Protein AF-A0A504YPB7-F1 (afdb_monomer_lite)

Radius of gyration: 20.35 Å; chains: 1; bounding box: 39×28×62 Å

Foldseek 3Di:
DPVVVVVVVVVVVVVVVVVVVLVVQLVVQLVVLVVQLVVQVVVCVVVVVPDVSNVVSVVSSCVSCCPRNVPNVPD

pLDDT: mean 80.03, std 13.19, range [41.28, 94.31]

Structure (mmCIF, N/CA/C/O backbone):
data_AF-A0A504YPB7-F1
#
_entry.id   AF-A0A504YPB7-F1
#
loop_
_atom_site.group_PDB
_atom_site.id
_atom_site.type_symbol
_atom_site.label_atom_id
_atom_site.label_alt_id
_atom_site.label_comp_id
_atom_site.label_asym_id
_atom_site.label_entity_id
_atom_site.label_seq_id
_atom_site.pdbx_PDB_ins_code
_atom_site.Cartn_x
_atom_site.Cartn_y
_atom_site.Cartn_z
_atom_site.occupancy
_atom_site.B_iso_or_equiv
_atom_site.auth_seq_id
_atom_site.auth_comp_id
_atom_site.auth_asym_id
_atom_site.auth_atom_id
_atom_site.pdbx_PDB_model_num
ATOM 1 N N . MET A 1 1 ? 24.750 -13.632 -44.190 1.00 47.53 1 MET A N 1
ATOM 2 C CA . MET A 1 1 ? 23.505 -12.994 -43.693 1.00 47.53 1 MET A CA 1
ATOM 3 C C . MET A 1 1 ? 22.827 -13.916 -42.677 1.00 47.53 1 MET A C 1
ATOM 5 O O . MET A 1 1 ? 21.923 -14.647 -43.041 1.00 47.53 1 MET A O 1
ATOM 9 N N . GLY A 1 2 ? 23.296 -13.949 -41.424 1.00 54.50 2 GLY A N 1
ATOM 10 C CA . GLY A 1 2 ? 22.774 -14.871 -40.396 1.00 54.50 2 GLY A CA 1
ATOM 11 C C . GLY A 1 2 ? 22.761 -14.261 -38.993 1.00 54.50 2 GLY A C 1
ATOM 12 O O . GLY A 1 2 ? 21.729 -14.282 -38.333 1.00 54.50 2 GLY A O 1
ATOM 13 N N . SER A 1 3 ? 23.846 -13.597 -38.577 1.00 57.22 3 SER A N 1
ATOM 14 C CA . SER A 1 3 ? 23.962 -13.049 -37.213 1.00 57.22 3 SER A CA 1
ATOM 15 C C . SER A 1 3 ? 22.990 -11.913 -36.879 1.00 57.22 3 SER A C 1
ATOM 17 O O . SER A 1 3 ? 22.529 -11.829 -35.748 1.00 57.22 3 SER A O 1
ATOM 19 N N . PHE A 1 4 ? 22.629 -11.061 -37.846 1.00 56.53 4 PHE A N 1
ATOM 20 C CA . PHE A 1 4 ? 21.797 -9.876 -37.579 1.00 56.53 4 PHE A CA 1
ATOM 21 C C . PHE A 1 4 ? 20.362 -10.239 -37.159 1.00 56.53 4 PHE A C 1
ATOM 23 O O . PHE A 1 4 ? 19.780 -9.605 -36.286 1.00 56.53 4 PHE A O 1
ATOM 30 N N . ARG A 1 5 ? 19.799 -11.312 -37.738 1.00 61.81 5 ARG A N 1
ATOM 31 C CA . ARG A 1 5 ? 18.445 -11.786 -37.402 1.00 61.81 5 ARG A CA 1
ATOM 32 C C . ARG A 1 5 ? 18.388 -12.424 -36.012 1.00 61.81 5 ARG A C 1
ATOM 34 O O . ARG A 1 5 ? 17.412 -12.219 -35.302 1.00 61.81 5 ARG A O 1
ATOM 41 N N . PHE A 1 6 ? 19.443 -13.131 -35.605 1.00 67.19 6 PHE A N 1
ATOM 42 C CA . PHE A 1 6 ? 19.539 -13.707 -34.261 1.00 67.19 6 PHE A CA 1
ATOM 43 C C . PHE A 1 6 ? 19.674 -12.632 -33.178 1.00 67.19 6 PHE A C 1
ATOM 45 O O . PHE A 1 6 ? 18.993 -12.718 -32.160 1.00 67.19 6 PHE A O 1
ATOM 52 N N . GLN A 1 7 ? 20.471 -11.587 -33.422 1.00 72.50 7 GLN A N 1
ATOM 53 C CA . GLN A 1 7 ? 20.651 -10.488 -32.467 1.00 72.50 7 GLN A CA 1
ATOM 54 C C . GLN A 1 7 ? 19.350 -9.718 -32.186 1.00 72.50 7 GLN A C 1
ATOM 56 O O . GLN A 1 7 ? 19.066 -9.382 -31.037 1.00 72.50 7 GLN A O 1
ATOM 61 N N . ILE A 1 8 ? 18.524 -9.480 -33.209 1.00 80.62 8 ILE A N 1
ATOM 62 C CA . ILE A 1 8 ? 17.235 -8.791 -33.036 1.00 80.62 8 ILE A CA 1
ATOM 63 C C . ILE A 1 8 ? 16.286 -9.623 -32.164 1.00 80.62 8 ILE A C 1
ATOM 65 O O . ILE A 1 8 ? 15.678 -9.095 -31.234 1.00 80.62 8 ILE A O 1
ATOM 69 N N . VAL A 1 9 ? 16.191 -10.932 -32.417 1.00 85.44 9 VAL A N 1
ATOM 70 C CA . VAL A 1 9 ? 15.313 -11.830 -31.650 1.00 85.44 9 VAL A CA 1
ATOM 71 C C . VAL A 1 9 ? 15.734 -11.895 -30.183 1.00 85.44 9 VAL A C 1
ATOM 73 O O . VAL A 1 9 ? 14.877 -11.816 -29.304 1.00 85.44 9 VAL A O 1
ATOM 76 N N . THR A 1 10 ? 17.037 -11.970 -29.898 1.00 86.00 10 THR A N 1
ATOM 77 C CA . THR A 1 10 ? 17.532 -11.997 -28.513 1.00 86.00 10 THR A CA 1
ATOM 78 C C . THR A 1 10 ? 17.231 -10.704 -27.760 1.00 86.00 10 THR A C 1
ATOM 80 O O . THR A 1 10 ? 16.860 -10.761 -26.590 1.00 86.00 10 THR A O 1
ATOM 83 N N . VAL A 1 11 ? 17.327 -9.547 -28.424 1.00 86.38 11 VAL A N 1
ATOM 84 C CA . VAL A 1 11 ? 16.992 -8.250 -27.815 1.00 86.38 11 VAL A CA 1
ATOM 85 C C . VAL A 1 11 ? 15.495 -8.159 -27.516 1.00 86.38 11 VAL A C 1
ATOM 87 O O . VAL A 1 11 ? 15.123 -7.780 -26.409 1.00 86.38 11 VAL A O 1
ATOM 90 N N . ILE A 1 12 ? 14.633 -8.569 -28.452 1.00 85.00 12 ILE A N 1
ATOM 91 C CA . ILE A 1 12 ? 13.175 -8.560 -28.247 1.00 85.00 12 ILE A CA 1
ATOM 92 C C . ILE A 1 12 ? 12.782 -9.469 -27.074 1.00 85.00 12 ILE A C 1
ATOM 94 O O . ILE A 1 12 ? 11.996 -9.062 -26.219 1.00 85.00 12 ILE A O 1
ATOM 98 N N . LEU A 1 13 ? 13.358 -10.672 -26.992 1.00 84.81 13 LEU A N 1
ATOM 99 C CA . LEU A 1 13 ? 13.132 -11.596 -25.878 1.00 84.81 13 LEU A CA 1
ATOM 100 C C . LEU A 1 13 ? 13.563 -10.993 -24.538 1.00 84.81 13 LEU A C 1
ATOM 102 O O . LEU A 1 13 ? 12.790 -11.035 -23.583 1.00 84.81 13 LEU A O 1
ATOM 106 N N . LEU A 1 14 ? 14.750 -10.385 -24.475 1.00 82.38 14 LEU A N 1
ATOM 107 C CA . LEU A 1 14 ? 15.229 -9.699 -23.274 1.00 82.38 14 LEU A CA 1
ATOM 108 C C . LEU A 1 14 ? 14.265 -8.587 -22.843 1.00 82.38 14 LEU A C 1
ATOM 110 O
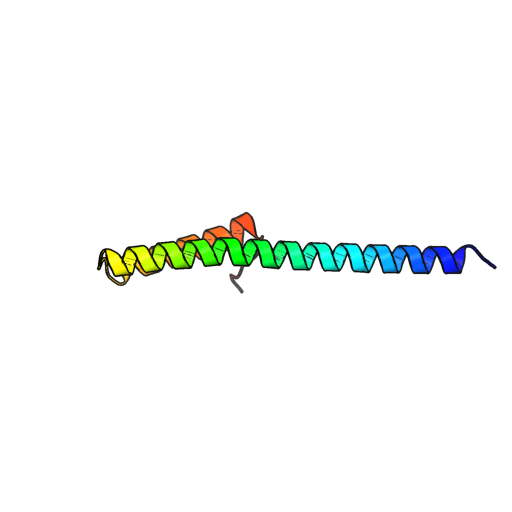 O . LEU A 1 14 ? 13.867 -8.555 -21.680 1.00 82.38 14 LEU A O 1
ATOM 114 N N . CYS A 1 15 ? 13.832 -7.725 -23.768 1.00 81.75 15 CYS A N 1
ATOM 115 C CA . CYS A 1 15 ? 12.883 -6.650 -23.475 1.00 81.75 15 CYS A CA 1
ATOM 116 C C . CYS A 1 15 ? 11.552 -7.182 -22.924 1.00 81.75 15 CYS A C 1
ATOM 118 O O . CYS A 1 15 ? 11.064 -6.668 -21.920 1.00 81.75 15 CYS A O 1
ATOM 120 N N . LEU A 1 16 ? 10.992 -8.237 -23.525 1.00 78.31 16 LEU A N 1
ATOM 121 C CA . LEU A 1 16 ? 9.744 -8.848 -23.056 1.00 78.31 16 LEU A CA 1
ATOM 122 C C . LEU A 1 16 ? 9.888 -9.458 -21.654 1.00 78.31 16 LEU A C 1
ATOM 124 O O . LEU A 1 16 ? 9.010 -9.267 -20.810 1.00 78.31 16 LEU A O 1
ATOM 128 N N . PHE A 1 17 ? 11.004 -10.141 -21.383 1.00 71.88 17 PHE A N 1
ATOM 129 C CA . PHE A 1 17 ? 11.297 -10.698 -20.060 1.00 71.88 17 PHE A CA 1
ATOM 130 C C . PHE A 1 17 ? 11.453 -9.604 -18.996 1.00
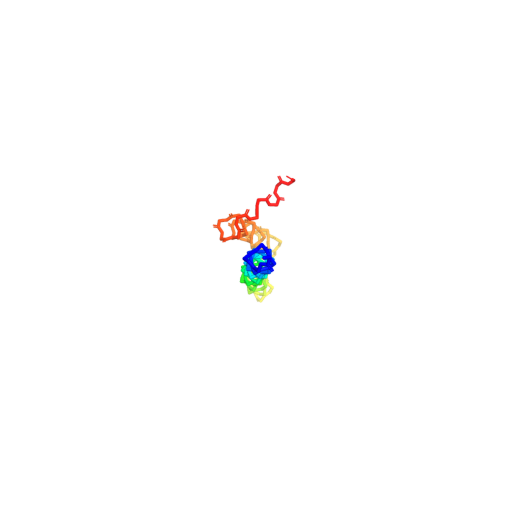 71.88 17 PHE A C 1
ATOM 132 O O . PHE A 1 17 ? 10.879 -9.714 -17.911 1.00 71.88 17 PHE A O 1
ATOM 139 N N . LEU A 1 18 ? 12.170 -8.524 -19.317 1.00 71.69 18 LEU A N 1
ATOM 140 C CA . LEU A 1 18 ? 12.350 -7.367 -18.436 1.00 71.69 18 LEU A CA 1
ATOM 141 C C . LEU A 1 18 ? 11.011 -6.676 -18.130 1.00 71.69 18 LEU A C 1
ATOM 143 O O . LEU A 1 18 ? 10.690 -6.450 -16.963 1.00 71.69 18 LEU A O 1
ATOM 147 N N . SER A 1 19 ? 10.190 -6.399 -19.148 1.00 69.62 19 SER A N 1
ATOM 148 C CA . SER A 1 19 ? 8.869 -5.780 -18.969 1.00 69.62 19 SER A CA 1
ATOM 149 C C . SER A 1 19 ? 7.915 -6.651 -18.148 1.00 69.62 19 SER A C 1
ATOM 151 O O . SER A 1 19 ? 7.233 -6.140 -17.259 1.00 69.62 19 SER A O 1
ATOM 153 N N . SER A 1 20 ? 7.880 -7.963 -18.402 1.00 68.00 20 SER A N 1
ATOM 154
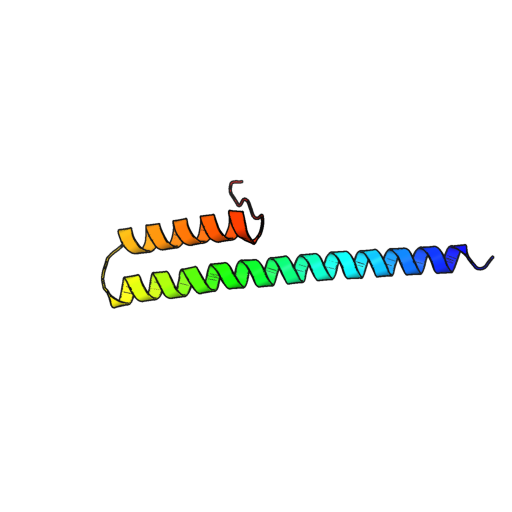 C CA . SER A 1 20 ? 7.030 -8.898 -17.654 1.00 68.00 20 SER A CA 1
ATOM 155 C C . SER A 1 20 ? 7.420 -8.954 -16.176 1.00 68.00 20 SER A C 1
ATOM 157 O O . SER A 1 20 ? 6.556 -8.822 -15.307 1.00 68.00 20 SER A O 1
ATOM 159 N N . SER A 1 21 ? 8.721 -9.053 -15.888 1.00 64.00 21 SER A N 1
ATOM 160 C CA . SER A 1 21 ? 9.226 -9.105 -14.515 1.00 64.00 21 SER A CA 1
ATOM 161 C C . SER A 1 21 ? 8.876 -7.830 -13.738 1.00 64.00 21 SER A C 1
ATOM 163 O O . SER A 1 21 ? 8.341 -7.911 -12.633 1.00 64.00 21 SER A O 1
ATOM 165 N N . ASN A 1 22 ? 9.044 -6.652 -14.351 1.00 62.81 22 ASN A N 1
ATOM 166 C CA . ASN A 1 22 ? 8.688 -5.371 -13.731 1.00 62.81 22 ASN A CA 1
ATOM 167 C C . ASN A 1 22 ? 7.189 -5.273 -13.391 1.00 62.81 22 ASN A C 1
ATOM 169 O O . ASN A 1 22 ? 6.829 -4.851 -12.290 1.00 62.81 22 ASN A O 1
ATOM 173 N N . HIS A 1 23 ? 6.304 -5.705 -14.297 1.00 63.22 23 HIS A N 1
ATOM 174 C CA . HIS A 1 23 ? 4.857 -5.696 -14.050 1.00 63.22 23 HIS A CA 1
ATOM 175 C C . HIS A 1 23 ? 4.425 -6.686 -12.961 1.00 63.22 23 HIS A C 1
ATOM 177 O O . HIS A 1 23 ? 3.536 -6.368 -12.166 1.00 63.22 23 HIS A O 1
ATOM 183 N N . ILE A 1 24 ? 5.040 -7.871 -12.911 1.00 73.88 24 ILE A N 1
ATOM 184 C CA . ILE A 1 24 ? 4.757 -8.879 -11.880 1.00 73.88 24 ILE A CA 1
ATOM 185 C C . ILE A 1 24 ? 5.188 -8.352 -10.507 1.00 73.88 24 ILE A C 1
ATOM 187 O O . ILE A 1 24 ? 4.397 -8.389 -9.564 1.00 73.88 24 ILE A O 1
ATOM 191 N N . TRP A 1 25 ? 6.387 -7.774 -10.410 1.00 71.81 25 TRP A N 1
ATOM 192 C CA . TRP A 1 25 ? 6.901 -7.188 -9.170 1.00 71.81 25 TRP A CA 1
ATOM 193 C C . TRP A 1 25 ? 6.052 -6.017 -8.668 1.00 71.81 25 TRP A C 1
ATOM 195 O O . TRP A 1 25 ? 5.727 -5.958 -7.479 1.00 71.81 25 TRP A O 1
ATOM 205 N N . ALA A 1 26 ? 5.635 -5.115 -9.561 1.00 74.62 26 ALA A N 1
ATOM 206 C CA . ALA A 1 26 ? 4.760 -4.003 -9.200 1.00 74.62 26 ALA A CA 1
ATOM 207 C C . ALA A 1 26 ? 3.412 -4.499 -8.646 1.00 74.62 26 ALA A C 1
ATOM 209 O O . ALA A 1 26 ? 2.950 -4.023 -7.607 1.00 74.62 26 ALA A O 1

** PROBLEM STATEMENT **
Working from the material above, retype exactly the lines from the one with "ATOM 76 N N" through the one with "ATOM 100 C C", both included, and only those lines.

** RESULT **
ATOM 76 N N . THR A 1 10 ? 17.037 -11.970 -29.898 1.00 86.00 10 THR A N 1
ATOM 77 C CA . THR A 1 10 ? 17.532 -11.997 -28.513 1.00 86.00 10 THR A CA 1
ATOM 78 C C . THR A 1 10 ? 17.231 -10.704 -27.760 1.00 86.00 10 THR A C 1
ATOM 80 O O . THR A 1 10 ? 16.860 -10.761 -26.590 1.00 86.00 10 THR A O 1
ATOM 83 N N . VAL A 1 11 ? 17.327 -9.547 -28.424 1.00 86.38 11 VAL A N 1
ATOM 84 C CA . VAL A 1 11 ? 16.992 -8.250 -27.815 1.00 86.38 11 VAL A CA 1
ATOM 85 C C . VAL A 1 11 ? 15.495 -8.159 -27.516 1.00 86.38 11 VAL A C 1
ATOM 87 O O . VAL A 1 11 ? 15.123 -7.780 -26.409 1.00 86.38 11 VAL A O 1
ATOM 90 N N . ILE A 1 12 ? 14.633 -8.569 -28.452 1.00 85.00 12 ILE A N 1
ATOM 91 C CA . ILE A 1 12 ? 13.175 -8.560 -28.247 1.00 85.00 12 ILE A CA 1
ATOM 92 C C . ILE A 1 12 ? 12.782 -9.469 -27.074 1.00 85.00 12 ILE A C 1
ATOM 94 O O . ILE A 1 12 ? 11.996 -9.062 -26.219 1.00 85.00 12 ILE A O 1
ATOM 98 N N . LEU A 1 13 ? 13.358 -10.672 -26.992 1.00 84.81 13 LEU A N 1
ATOM 99 C CA . LEU A 1 13 ? 13.132 -11.596 -25.878 1.00 84.81 13 LEU A CA 1
ATOM 100 C C . LEU A 1 13 ? 13.563 -10.993 -24.538 1.00 84.81 13 LEU A C 1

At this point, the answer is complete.